Comment se fait-il que le policier ait fermé la porte et qu’il soit resté pour
le surveiller de l’intérieur ? « Y a-t-il une plus grande conspiration que
celle-là ? Essayez-vous de briser les manifestations et les protestations au
détriment d’un enfant comme celui-ci ? Comment est-il passé d’une situation de
traitement normal à une situation de liquidation ? C’est peut-être l’esprit de
l’époque ? Peut-être que ce sont les directives ? »
En réponse à
la version de la police selon laquelle l’ADN de Mohammed a été trouvé sur le
pistolet du policier, l’avocat Shahadeh Eben Bari a déclaré dans la tente des
pleureuses que, contrairement aux empreintes digitales - qui n’ont pas été
trouvées sur le pistolet - l’ADN peut provenir de toutes sortes de sources,
telles que le sang de Mohammed, qui a giclé lorsqu’il a été abattu, ou de la
main du policier qui s’est colleté avec Mohammed. Mohammed Barakeh, président
du Haut comité de suivi pour les citoyens arabes d'Israël, qui est arrivé dans
la tente des pleureuses, demande d’une voix forte : « Depuis quand l’Institut
médico-légal d’Abu Kabir [à Tel-Aviv] examine-t-il l’ADN des pistolets ? Et pas
le département des enquêtes criminelles ? » La police a indiqué que le
pistolet avait été examiné à Abu Kabir.
Entre-temps,
Hussein Abu Khdeir, le père endeuillé de Mohammed Abu Khdeir, le garçon enlevé
et assassiné par des terroristes juifs à Jérusalem, est également arrivé pour
présenter ses condoléances.
Mohammed
Alasibi a été tué vendredi vers minuit. Samedi, à 3h30 du matin, des officiers
de police et des agents du Shin Bet se sont rendus à la maison de Hura pour
annoncer sa mort à la famille. Selon Ibrahim, le personnel du Shin Bet s’est
montré poli. La famille souhaite maintenant qu’une campagne soit organisée pour
disculper Mohammed, « le médecin qui n’a pas réussi à devenir médecin ».

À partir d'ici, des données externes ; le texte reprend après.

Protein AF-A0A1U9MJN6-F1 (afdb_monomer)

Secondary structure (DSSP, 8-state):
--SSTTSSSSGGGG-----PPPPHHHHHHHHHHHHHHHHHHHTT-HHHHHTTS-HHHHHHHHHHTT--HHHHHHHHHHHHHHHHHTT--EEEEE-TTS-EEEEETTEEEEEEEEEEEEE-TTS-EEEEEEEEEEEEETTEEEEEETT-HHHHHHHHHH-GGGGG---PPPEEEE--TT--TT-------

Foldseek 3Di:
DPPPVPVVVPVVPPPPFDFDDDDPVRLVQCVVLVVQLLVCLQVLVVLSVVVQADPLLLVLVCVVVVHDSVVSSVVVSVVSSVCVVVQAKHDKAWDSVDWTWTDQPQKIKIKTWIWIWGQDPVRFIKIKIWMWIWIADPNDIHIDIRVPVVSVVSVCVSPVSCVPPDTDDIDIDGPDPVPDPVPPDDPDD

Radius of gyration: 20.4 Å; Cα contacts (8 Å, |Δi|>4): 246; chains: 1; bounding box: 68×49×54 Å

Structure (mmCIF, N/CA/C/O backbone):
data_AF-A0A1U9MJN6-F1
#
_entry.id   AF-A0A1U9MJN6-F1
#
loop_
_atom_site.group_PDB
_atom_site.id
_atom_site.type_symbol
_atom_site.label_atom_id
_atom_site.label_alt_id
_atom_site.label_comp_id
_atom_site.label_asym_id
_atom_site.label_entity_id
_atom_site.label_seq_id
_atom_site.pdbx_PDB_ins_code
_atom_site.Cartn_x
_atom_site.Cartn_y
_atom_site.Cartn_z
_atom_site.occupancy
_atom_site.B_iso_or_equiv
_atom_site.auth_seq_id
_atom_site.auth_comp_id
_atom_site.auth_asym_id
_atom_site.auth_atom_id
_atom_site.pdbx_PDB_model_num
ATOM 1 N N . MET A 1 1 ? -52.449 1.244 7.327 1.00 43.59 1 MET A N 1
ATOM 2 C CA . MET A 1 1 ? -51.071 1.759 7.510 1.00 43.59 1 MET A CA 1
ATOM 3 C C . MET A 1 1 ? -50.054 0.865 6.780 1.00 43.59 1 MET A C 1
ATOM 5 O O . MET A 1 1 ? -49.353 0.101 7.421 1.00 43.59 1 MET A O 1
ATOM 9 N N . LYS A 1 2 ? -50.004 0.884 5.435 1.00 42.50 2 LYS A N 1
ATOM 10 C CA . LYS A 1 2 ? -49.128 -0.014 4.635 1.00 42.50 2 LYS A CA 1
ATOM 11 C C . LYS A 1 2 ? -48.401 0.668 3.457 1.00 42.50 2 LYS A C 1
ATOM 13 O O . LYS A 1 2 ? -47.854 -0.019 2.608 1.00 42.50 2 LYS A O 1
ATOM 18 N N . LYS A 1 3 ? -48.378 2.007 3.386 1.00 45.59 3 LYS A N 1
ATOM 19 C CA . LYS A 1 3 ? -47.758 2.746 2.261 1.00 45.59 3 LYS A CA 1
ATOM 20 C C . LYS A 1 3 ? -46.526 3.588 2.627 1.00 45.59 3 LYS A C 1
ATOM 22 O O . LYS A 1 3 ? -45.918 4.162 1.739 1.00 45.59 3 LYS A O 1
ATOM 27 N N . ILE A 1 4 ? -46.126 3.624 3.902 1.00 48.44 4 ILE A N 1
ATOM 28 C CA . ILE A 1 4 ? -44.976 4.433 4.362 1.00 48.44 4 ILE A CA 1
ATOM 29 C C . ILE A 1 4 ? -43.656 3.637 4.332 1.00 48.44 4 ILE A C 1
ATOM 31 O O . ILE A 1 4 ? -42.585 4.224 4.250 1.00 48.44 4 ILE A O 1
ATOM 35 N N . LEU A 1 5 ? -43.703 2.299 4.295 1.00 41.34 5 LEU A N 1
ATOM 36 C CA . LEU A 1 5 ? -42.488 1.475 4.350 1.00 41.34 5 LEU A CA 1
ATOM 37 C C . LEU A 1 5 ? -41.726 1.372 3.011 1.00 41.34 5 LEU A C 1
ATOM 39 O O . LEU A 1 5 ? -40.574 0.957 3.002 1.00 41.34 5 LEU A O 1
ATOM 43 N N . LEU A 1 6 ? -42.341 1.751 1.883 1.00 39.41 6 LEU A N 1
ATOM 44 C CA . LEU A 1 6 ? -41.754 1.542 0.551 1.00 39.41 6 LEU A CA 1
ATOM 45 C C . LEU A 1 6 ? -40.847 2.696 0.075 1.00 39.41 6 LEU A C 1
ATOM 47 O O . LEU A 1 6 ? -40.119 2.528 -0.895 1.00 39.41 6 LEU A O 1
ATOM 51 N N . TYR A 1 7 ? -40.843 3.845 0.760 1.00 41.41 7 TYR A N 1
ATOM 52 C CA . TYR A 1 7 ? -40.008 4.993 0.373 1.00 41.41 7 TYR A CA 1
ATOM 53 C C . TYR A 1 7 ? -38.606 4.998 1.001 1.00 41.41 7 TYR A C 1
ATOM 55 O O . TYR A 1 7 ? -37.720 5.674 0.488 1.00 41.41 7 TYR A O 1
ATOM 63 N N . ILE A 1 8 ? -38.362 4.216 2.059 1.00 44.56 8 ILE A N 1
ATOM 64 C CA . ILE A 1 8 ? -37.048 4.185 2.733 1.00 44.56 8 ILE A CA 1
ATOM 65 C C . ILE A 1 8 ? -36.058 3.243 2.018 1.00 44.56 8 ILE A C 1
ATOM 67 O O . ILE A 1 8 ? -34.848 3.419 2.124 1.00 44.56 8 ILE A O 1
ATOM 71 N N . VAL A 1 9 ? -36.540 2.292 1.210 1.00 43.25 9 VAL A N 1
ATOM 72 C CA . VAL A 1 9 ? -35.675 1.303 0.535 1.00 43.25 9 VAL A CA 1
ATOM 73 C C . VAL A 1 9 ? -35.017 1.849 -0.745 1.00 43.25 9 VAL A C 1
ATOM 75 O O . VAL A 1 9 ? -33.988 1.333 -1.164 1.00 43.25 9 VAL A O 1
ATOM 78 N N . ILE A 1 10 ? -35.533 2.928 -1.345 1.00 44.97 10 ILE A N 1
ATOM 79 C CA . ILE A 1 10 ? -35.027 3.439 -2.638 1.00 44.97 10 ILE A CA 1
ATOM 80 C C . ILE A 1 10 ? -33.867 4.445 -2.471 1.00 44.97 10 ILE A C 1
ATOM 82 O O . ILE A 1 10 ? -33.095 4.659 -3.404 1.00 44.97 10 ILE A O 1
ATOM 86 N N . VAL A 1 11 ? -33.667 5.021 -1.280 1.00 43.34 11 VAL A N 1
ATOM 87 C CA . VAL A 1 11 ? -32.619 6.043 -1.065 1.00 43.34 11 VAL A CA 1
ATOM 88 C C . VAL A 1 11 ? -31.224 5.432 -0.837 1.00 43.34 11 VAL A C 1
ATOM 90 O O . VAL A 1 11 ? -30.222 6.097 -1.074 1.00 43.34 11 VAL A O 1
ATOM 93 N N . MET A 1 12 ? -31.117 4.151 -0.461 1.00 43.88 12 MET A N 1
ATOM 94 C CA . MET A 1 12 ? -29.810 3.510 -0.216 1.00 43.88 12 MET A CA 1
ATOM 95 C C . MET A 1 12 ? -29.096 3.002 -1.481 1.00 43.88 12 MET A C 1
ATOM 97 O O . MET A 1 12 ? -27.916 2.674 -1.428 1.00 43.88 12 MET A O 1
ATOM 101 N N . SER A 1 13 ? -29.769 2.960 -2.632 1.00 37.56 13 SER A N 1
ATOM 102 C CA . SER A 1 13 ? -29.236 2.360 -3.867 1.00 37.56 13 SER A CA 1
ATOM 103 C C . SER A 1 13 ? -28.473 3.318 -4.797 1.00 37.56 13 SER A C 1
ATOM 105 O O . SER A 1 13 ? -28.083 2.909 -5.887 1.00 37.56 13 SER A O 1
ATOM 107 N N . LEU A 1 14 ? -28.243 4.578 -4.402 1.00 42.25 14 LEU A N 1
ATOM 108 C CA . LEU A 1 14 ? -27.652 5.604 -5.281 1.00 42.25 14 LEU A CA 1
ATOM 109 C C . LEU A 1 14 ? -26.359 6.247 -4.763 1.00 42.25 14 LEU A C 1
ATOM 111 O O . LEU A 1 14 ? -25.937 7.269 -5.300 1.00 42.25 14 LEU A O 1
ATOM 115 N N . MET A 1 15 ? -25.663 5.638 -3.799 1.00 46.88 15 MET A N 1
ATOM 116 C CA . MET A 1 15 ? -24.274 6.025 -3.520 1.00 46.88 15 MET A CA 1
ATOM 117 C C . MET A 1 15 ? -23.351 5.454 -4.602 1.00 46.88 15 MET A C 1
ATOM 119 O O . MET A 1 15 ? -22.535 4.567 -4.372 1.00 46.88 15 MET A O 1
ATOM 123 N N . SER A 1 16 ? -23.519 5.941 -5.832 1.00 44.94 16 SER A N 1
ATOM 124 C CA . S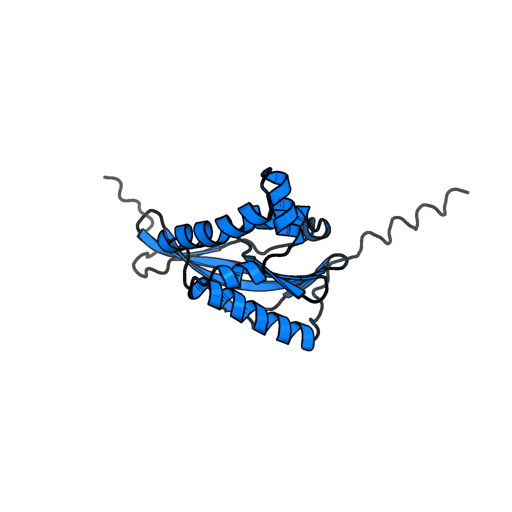ER A 1 16 ? -22.482 5.866 -6.849 1.00 44.94 16 SER A CA 1
ATOM 125 C C . SER A 1 16 ? -21.250 6.546 -6.262 1.00 44.94 16 SER A C 1
ATOM 127 O O . SER A 1 16 ? -21.290 7.751 -6.016 1.00 44.94 16 SER A O 1
ATOM 129 N N . SER A 1 17 ? -20.195 5.774 -6.002 1.00 49.84 17 SER A N 1
ATOM 130 C CA . SER A 1 17 ? -18.872 6.264 -5.622 1.00 49.84 17 SER A CA 1
ATOM 131 C C . SER A 1 17 ? -18.369 7.207 -6.719 1.00 49.84 17 SER A C 1
ATOM 133 O O . SER A 1 17 ? -17.796 6.767 -7.718 1.00 49.84 17 SER A O 1
ATOM 135 N N . GLN A 1 18 ? -18.678 8.495 -6.601 1.00 49.50 18 GLN A N 1
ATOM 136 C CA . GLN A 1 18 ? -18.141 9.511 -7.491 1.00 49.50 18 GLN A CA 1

Le Dr. Abd al-Wadud, qui a participé à l’autopsie de Mohammed Alasibi au
nom de la famille
Ici aussi, on
s’indigne que les médias israéliens soient toujours prompts à adopter la
version policière. « Je m’identifie à Benjamin Netanyahou », dit
Ibrahim. « Les médias sont contre nous et la police nous piège. Le fait
même que cinq policiers et un civil non armé se trouvent dans une zone couverte
par un réseau de caméras qui, au moment du meurtre du civil, ont filmé une zone
morte, devrait inquiéter toute personne dans ce pays qui se considère comme
ayant des principes et des valeurs morales ». Un autre cousin, Amin,
déclare : « Je ne peux rien prouver sur le plan juridique, mais
connaissant Mohammed en tant que personne, c’est impossible ».
Le Dr Abd
al-Wadud, originaire de Hura et ayant étudié la médecine en Italie, a
participé, au nom de la famille, à l’autopsie pratiquée dimanche dernier.
Al-Wadud s’est engagé à respecter le secret médical et ne peut donc fournir
aucune information sur les résultats de l’autopsie. En tout état de cause,
toutes les balles ont atteint Mohammed dans la partie supérieure du corps, qui
a été perforée comme une passoire.
« J’ai le
cœur brisé », dit le médecin. « Nous avons tant investi pour qu’il
devienne un médecin comme moi et qu’il aide la famille ».